I have enabled progress bar sending SIGUSR1 signal to the process, and
it's still on 2% ;-(

"scratch_files" directory size is now 251M, it has grown 81MB in the
last 7 hours:

# ls -lh /var/cache/e2fsck/
total 251M
-rw------- 1 root root 112M 2008-06-11 00:09
7701b70e-f776-417b-bf31-3693dba56f86-dirinfo-VkmFXP
-rw------- 1 root root 139M 2008-06-11 00:09
7701b70e-f776-417b-bf31-3693dba56f86-icount-YO08bu

strace's output is the same, and also memory usage is the same.
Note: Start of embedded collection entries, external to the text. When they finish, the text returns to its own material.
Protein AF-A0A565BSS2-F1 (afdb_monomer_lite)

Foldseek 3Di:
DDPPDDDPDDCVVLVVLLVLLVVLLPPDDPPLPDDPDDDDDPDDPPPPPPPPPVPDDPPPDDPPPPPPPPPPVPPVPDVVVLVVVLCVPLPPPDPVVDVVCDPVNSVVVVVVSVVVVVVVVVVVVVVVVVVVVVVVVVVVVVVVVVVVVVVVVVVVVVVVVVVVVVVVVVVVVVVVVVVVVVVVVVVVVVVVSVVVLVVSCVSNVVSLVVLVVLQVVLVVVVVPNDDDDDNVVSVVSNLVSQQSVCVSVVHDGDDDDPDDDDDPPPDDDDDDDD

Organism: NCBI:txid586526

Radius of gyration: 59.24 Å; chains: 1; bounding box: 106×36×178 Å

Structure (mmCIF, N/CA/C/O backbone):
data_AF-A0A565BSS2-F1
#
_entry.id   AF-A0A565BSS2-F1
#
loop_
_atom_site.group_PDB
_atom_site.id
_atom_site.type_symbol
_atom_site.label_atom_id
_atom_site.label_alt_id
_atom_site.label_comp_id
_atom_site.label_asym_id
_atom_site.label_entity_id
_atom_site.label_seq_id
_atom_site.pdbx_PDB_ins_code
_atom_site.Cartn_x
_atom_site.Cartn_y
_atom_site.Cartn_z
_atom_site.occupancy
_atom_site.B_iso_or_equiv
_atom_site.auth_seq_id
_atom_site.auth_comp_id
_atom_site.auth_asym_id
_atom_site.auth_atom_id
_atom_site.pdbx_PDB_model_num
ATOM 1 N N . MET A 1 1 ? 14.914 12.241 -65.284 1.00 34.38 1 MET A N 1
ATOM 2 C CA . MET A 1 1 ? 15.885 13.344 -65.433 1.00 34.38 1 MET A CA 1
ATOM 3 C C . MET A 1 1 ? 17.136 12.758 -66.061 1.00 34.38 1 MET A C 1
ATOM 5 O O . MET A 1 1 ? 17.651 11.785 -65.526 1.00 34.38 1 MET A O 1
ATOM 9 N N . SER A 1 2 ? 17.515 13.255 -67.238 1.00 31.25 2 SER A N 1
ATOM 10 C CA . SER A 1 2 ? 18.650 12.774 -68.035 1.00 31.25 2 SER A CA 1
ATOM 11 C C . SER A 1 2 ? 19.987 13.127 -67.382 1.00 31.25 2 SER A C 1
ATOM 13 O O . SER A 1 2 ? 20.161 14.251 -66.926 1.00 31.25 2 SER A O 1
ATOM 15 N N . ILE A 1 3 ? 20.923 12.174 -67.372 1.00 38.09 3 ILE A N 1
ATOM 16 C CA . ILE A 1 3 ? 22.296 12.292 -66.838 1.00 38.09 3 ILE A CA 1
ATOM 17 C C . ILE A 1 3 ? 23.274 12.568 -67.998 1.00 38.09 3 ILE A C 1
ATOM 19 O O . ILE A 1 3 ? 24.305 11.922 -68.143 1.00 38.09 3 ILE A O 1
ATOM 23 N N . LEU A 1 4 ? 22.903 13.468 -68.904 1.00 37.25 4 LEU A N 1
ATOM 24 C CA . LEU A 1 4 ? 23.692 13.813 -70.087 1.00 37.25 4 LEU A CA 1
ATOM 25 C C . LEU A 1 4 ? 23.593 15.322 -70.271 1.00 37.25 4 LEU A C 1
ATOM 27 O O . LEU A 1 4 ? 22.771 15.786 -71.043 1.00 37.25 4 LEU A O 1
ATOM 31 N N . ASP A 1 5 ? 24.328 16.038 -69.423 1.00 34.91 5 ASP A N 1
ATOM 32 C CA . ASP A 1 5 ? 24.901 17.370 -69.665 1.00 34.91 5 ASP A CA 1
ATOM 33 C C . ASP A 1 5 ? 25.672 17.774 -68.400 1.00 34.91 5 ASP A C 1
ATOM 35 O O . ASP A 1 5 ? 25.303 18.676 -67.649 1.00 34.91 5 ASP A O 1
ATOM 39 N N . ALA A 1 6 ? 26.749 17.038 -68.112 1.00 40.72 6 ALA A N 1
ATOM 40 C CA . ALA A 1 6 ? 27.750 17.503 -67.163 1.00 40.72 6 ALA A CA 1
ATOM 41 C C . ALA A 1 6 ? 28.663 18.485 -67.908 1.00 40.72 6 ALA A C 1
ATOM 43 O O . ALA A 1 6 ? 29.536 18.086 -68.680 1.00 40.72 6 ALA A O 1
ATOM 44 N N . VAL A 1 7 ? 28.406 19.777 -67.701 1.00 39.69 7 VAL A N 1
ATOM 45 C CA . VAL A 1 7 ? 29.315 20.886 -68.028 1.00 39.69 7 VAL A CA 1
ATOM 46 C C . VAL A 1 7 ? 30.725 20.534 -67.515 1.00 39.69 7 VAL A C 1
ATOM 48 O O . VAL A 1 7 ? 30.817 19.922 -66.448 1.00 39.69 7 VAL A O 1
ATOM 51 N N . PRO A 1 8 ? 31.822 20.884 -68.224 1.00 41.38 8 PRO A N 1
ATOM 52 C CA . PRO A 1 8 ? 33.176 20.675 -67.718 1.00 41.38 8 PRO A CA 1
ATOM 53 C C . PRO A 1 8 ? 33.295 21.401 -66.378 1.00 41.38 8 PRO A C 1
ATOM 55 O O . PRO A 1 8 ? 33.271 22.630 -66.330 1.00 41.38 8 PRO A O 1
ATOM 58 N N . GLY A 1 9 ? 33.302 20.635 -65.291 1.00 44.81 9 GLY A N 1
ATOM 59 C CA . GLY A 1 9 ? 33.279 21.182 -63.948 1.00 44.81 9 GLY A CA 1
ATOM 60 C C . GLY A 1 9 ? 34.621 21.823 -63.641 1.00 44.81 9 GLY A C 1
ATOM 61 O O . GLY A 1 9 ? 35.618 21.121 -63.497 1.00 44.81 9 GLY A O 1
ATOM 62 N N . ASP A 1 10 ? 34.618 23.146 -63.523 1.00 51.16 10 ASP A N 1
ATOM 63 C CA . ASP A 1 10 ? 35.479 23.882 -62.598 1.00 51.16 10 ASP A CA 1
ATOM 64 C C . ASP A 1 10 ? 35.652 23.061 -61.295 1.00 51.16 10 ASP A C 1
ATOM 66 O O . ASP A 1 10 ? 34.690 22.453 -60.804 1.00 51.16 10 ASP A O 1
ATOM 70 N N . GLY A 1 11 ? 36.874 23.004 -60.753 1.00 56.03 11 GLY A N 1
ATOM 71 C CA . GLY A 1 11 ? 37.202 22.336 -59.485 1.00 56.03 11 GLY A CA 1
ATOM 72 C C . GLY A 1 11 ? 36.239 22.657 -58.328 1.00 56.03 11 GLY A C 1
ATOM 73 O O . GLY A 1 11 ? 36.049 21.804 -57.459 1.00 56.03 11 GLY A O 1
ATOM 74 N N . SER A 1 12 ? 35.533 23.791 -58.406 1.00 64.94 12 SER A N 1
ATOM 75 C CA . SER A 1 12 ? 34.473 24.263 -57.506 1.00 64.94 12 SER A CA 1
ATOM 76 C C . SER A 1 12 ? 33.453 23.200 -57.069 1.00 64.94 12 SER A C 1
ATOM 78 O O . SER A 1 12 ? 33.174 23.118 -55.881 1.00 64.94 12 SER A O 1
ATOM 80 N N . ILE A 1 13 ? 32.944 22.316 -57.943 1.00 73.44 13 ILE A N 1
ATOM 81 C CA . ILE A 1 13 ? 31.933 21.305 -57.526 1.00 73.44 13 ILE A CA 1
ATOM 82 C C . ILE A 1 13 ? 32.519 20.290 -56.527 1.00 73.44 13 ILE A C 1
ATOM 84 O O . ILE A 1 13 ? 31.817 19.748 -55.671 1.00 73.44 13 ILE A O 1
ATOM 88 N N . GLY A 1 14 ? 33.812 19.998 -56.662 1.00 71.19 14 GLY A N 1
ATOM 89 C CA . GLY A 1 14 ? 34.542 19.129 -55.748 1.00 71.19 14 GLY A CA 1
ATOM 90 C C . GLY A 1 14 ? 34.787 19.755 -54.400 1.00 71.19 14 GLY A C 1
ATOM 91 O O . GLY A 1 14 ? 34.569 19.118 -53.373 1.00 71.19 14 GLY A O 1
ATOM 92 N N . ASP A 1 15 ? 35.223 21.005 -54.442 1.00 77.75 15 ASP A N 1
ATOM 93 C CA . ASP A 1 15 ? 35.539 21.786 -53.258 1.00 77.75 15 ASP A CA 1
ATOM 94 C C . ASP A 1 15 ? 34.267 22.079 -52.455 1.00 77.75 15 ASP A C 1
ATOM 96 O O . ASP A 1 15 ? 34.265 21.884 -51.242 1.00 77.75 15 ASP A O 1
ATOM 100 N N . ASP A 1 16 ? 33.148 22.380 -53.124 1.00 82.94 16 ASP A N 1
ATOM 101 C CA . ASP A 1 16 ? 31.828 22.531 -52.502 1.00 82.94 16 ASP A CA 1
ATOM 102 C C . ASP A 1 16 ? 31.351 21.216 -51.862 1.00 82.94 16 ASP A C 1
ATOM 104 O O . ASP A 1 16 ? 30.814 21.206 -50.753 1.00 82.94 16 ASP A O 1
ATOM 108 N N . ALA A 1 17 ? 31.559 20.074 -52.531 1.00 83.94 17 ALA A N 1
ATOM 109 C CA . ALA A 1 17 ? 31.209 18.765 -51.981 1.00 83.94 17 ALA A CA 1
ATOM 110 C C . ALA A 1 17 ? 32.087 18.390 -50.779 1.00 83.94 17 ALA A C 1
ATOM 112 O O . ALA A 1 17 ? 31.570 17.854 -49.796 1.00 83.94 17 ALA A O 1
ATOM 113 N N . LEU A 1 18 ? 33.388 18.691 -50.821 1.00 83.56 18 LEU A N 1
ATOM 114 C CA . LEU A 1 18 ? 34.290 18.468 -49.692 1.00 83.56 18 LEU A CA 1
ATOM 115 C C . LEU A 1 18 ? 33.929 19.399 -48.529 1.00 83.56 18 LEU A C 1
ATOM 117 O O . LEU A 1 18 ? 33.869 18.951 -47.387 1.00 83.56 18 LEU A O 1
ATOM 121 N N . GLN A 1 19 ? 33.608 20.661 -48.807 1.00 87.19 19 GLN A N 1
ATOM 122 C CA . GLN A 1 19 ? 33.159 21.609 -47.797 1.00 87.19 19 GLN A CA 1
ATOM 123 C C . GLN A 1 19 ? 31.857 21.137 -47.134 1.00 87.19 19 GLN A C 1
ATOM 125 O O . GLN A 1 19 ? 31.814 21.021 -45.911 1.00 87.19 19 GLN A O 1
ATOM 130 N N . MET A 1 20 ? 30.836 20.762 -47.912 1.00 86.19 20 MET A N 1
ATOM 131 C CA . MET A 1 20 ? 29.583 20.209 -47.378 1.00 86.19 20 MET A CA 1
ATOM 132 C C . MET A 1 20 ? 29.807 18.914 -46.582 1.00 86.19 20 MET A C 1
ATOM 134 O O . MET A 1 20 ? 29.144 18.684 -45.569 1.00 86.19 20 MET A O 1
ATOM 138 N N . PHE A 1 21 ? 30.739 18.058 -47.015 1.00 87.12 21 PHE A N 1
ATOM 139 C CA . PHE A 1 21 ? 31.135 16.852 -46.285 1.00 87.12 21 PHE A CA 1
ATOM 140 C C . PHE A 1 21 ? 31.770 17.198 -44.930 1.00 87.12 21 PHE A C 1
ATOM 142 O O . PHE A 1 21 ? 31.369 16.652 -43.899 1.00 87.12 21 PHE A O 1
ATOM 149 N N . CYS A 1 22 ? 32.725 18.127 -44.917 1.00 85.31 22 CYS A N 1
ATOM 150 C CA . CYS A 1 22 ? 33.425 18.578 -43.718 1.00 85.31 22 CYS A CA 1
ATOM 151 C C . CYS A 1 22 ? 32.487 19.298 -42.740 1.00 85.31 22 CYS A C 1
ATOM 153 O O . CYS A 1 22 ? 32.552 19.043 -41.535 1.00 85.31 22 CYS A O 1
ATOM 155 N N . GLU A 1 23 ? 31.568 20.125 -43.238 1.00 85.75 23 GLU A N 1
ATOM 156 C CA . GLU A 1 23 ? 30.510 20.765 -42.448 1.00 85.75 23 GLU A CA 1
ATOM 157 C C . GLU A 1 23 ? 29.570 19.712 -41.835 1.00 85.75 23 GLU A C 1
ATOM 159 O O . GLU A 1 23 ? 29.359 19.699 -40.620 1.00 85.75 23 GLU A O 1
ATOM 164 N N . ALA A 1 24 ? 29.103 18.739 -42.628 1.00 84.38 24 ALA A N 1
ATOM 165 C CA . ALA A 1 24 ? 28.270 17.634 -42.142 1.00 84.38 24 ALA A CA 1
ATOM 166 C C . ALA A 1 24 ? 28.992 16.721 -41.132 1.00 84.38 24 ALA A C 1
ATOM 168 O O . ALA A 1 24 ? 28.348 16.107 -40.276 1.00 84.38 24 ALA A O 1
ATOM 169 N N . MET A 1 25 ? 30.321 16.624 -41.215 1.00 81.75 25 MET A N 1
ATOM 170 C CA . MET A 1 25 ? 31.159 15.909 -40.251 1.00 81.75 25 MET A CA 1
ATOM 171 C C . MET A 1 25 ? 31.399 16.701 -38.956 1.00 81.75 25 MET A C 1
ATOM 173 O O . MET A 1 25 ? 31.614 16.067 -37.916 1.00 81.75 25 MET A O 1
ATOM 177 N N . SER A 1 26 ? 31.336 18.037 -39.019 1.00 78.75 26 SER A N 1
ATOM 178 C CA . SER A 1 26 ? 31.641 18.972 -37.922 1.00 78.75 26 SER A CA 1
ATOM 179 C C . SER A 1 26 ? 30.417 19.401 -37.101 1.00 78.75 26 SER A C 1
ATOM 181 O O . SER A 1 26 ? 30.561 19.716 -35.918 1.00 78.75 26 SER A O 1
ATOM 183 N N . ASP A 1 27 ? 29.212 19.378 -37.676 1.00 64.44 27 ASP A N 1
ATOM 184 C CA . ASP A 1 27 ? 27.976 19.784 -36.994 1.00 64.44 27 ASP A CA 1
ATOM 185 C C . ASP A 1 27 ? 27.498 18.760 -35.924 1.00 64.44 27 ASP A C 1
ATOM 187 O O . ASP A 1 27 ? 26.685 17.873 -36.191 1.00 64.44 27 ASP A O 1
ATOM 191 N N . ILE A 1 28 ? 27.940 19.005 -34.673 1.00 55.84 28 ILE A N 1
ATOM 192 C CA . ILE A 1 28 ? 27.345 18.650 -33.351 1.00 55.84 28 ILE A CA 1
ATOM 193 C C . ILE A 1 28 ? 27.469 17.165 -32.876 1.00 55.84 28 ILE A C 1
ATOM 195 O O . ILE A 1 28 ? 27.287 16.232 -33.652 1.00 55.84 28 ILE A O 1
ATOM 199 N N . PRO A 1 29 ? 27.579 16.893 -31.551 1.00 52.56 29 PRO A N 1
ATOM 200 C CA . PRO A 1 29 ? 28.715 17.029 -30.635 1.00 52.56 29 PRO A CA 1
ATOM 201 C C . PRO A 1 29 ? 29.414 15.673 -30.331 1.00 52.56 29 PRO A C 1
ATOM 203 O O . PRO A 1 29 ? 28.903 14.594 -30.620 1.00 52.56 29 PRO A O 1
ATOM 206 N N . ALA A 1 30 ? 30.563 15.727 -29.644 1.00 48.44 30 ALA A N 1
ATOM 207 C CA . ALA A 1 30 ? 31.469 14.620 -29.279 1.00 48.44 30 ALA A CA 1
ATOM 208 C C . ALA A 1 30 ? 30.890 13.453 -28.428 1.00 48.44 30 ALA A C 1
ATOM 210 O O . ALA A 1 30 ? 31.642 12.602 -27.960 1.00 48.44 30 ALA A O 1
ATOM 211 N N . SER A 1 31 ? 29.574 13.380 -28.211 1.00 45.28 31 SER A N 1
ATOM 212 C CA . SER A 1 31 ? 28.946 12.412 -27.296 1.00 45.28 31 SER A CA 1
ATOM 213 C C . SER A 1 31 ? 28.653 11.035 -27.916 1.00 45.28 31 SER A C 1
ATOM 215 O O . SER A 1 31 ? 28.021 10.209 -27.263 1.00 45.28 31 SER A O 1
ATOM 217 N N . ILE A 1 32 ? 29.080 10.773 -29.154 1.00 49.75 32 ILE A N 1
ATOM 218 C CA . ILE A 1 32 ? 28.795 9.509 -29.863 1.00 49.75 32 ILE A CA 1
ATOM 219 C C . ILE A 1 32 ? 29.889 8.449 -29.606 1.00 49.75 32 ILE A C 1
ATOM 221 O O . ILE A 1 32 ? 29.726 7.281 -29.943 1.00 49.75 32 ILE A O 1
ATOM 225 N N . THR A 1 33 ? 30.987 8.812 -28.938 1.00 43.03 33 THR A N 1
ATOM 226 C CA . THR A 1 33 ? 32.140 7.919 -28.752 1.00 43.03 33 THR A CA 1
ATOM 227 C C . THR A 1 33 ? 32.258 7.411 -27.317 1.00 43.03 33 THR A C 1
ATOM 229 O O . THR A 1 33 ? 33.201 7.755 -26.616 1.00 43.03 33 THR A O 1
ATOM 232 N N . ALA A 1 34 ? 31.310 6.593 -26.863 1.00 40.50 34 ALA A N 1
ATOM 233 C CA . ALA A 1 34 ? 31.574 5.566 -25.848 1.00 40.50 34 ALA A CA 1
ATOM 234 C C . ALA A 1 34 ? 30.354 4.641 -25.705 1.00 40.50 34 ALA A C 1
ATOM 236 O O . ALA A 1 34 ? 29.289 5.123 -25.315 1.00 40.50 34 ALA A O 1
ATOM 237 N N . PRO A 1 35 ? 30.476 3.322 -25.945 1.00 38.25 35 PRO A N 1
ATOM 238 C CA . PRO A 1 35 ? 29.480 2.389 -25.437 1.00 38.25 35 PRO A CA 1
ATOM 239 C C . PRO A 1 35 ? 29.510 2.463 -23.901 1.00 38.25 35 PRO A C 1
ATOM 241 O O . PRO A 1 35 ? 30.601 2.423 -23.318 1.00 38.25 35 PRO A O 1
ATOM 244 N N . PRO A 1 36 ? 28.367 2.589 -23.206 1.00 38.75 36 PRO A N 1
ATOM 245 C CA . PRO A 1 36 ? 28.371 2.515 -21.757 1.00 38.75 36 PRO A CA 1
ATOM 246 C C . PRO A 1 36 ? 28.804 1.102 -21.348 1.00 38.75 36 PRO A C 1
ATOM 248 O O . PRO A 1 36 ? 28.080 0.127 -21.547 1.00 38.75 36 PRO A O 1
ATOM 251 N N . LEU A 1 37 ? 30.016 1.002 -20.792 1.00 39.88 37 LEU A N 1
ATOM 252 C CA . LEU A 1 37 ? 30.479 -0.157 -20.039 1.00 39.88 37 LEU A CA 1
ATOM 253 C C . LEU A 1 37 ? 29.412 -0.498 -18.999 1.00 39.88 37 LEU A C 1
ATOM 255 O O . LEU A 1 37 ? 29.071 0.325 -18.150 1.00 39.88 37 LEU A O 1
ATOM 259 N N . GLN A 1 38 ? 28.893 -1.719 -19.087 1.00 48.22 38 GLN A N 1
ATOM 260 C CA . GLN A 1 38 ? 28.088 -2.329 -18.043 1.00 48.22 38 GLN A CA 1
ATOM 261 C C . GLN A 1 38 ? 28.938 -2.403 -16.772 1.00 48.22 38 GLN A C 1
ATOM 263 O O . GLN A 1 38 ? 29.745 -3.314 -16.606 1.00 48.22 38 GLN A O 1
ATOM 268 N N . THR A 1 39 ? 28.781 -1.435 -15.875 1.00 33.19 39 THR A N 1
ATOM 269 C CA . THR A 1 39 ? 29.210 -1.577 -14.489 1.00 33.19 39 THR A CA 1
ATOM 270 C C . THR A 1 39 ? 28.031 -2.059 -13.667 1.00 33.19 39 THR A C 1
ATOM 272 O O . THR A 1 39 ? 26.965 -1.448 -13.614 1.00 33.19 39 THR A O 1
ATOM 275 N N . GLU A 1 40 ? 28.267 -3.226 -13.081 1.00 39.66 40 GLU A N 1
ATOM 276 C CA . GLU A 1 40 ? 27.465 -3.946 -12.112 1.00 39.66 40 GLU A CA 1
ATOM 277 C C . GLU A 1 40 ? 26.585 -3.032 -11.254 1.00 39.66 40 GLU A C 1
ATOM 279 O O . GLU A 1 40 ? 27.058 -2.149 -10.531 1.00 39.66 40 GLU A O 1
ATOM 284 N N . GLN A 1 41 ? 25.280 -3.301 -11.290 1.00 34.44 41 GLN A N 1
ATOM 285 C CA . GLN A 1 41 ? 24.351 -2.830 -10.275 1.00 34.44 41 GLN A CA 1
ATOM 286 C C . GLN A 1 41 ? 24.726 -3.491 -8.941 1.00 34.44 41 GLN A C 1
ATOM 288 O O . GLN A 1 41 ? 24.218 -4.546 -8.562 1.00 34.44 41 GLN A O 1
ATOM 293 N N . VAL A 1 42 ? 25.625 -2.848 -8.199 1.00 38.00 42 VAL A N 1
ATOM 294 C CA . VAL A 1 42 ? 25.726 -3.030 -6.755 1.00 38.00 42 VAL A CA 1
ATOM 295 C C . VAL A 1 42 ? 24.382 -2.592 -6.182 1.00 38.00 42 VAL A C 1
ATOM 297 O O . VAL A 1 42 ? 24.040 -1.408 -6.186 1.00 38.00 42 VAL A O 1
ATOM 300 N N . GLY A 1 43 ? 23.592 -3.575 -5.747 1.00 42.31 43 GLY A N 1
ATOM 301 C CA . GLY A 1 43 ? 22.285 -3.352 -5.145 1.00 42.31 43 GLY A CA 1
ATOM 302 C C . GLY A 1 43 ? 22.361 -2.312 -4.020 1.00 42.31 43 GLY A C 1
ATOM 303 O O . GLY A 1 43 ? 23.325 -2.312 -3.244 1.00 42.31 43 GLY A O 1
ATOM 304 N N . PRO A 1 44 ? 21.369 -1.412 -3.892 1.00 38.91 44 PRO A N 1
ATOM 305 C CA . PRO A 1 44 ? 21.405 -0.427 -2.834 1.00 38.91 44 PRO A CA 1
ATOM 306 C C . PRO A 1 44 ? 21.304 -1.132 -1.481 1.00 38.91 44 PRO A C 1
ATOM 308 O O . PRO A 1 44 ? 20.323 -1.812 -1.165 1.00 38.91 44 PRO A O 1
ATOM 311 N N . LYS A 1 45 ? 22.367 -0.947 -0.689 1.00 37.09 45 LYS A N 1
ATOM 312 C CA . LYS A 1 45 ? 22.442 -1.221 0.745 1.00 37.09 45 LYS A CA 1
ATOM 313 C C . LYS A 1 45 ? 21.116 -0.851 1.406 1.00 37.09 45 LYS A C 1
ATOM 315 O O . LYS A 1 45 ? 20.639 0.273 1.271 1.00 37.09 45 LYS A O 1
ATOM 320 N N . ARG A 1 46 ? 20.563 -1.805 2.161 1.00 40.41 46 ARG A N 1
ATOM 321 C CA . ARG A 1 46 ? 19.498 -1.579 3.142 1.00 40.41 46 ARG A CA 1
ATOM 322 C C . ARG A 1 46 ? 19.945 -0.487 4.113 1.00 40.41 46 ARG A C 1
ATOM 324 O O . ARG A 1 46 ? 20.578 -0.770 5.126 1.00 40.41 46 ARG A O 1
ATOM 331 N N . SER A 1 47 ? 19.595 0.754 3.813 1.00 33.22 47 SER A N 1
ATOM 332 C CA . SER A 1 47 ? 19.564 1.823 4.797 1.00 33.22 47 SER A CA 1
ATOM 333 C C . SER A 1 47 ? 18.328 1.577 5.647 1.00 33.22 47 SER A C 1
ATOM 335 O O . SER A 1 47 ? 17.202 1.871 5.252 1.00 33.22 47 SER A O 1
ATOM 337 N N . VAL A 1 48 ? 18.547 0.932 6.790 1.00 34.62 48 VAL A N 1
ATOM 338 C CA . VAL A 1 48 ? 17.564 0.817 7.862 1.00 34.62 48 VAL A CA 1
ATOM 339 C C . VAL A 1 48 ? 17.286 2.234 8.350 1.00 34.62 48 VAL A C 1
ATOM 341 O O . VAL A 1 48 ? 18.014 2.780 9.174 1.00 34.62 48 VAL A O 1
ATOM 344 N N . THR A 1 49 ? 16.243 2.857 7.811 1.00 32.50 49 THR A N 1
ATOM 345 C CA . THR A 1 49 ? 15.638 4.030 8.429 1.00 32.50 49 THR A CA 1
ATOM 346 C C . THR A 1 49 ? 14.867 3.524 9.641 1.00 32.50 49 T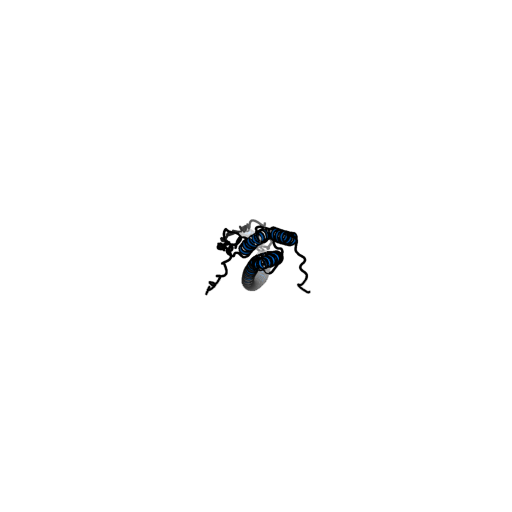HR A C 1
ATOM 348 O O . THR A 1 49 ? 13.706 3.126 9.547 1.00 32.50 49 THR A O 1
ATOM 351 N N . THR A 1 50 ? 15.534 3.489 10.792 1.00 32.97 50 THR A N 1
ATOM 352 C CA . THR A 1 50 ? 14.873 3.465 12.094 1.00 32.97 50 THR A CA 1
ATOM 353 C C . THR A 1 50 ? 14.063 4.749 12.213 1.00 32.97 50 THR A C 1
ATOM 355 O O . THR A 1 50 ? 14.546 5.791 12.651 1.00 32.97 50 THR A O 1
ATOM 358 N N . VAL A 1 51 ? 12.802 4.686 11.790 1.00 31.86 51 VAL A N 1
ATOM 359 C CA . VAL A 1 51 ? 11.802 5.652 12.226 1.00 31.86 51 VAL A CA 1
ATOM 360 C C . VAL A 1 51 ? 11.656 5.421 13.723 1.00 31.86 51 VAL A C 1
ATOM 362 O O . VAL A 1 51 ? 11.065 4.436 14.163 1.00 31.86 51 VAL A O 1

I will let the process more time.. but I think it will take too much
time to complete, at least to finish the pass 1, perhaps more than 50
hours? According that now is only on 2% of the process + take 12 hours
to complete, and pass 1 is from 0% through 70%.. is there any other
solution to solve this?

ext4 will solve this problem? I have not tested ext4 already, but I have
read that it will improve fast filesytem checking...

Regards,

--
Santi Saez
Theodore Tso
2008-06-10 23:01:24 UTC
Permalink
'/var/cache/e2fsck' is in the _same_ disk, perhaps mounting via iSCSI, NFS,
etc.. this directory will improve, we will work with this in other test.
I have enabled progress bar sending SIGUSR1 signal to the process, and it's
still on 2% ;-(
"scratch_files" directory size is now 251M, it has grown 81MB in the last 7
hmm..... can you send me the output of dumpe2fs /dev/sdXX? You can
run that command while e2fsck is running, since it's read-only. I'm
curious exactly how big the filesystem is, and how many directories
are in the first part of the filesystem.

How big is the filesystem(s) that you are backing up via BackupPC, in
terms of size (megabytes) and files (number of inodes)? And how many
days of incremental backups are you keeping? Also, how often do files
change? Can you give a rough estimate of how many files get modified
per backup cycle?

Thanks,

- Ted
Santi Saez
2008-06-10 23:48:35 UTC
Permalink
Post by Theodore Tso
hmm..... can you send me the output of dumpe2fs /dev/sdXX? You can
run that command while e2fsck is running, since it's read-only. I'm
curious exactly how big the filesystem is, and how many directories
are in the first part of the filesystem.
Upsss... dumpe2fs takes about 3 minutes to complete and generates about
133MB output file:

dumpe2fs 1.40.8 (13-Mar-2008)
Filesystem volume name: <none>
Last mounted on: <not available>
Filesystem UUID: 7701b70e-f776-417b-bf31-3693dba56f86
Filesystem magic number: 0xEF53
Filesystem revision #: 1 (dynamic)
Filesystem features: has_journal dir_index filetype sparse_super
large_file
Default mount options: (none)
Filesystem state: clean with errors
Errors behavior: Continue
Filesystem OS type: Linux
Inode count: 792576000
Block count: 1585146848
Reserved block count: 0
Free blocks: 913341561
Free inodes: 678201512
First block: 0
Block size: 4096
Fragment size: 4096
Blocks per group: 32768
Fragments per group: 32768
Inodes per group: 16384
Inode blocks per group: 512
Filesystem created: Mon Nov 13 10:12:49 2006
Last mount time: Mon Jun 9 19:37:12 2008
Last write time: Tue Jun 10 12:18:25 2008
Mount count: 37
Maximum mount count: -1
Last checked: Mon Nov 13 10:12:49 2006
Check interval: 0 (<none>)
Reserved blocks uid: 0 (user root)
Reserved blocks gid: 0 (group root)
First inode: 11
Inode size: 128
Journal inode: 8
Default directory hash: tea
Directory Hash Seed: afabe3f6-4405-44f4-934b-76c23945db7b
Journal backup: inode blocks
Journal size: 32M

Some example output from group 0 to 5 is available at:

http://pastebin.com/f5341d121
Post by Theodore Tso
How big is the filesystem(s) that you are backing up via BackupPC, in
terms of size (megabytes) and files (number of inodes)? And how many
days of incremental backups are you keeping? Also, how often do files
change? Can you give a rough estimate of how many files get modified
per backup cycle?
Where are backing up several servers, near about 15 in this case, with
60-80GB data size to backup in each server and +2-3 millon inodes, with
15 day incrementals. I think near about 2-3% of the files changes each
day, but I will ask for more info to the backup administrator.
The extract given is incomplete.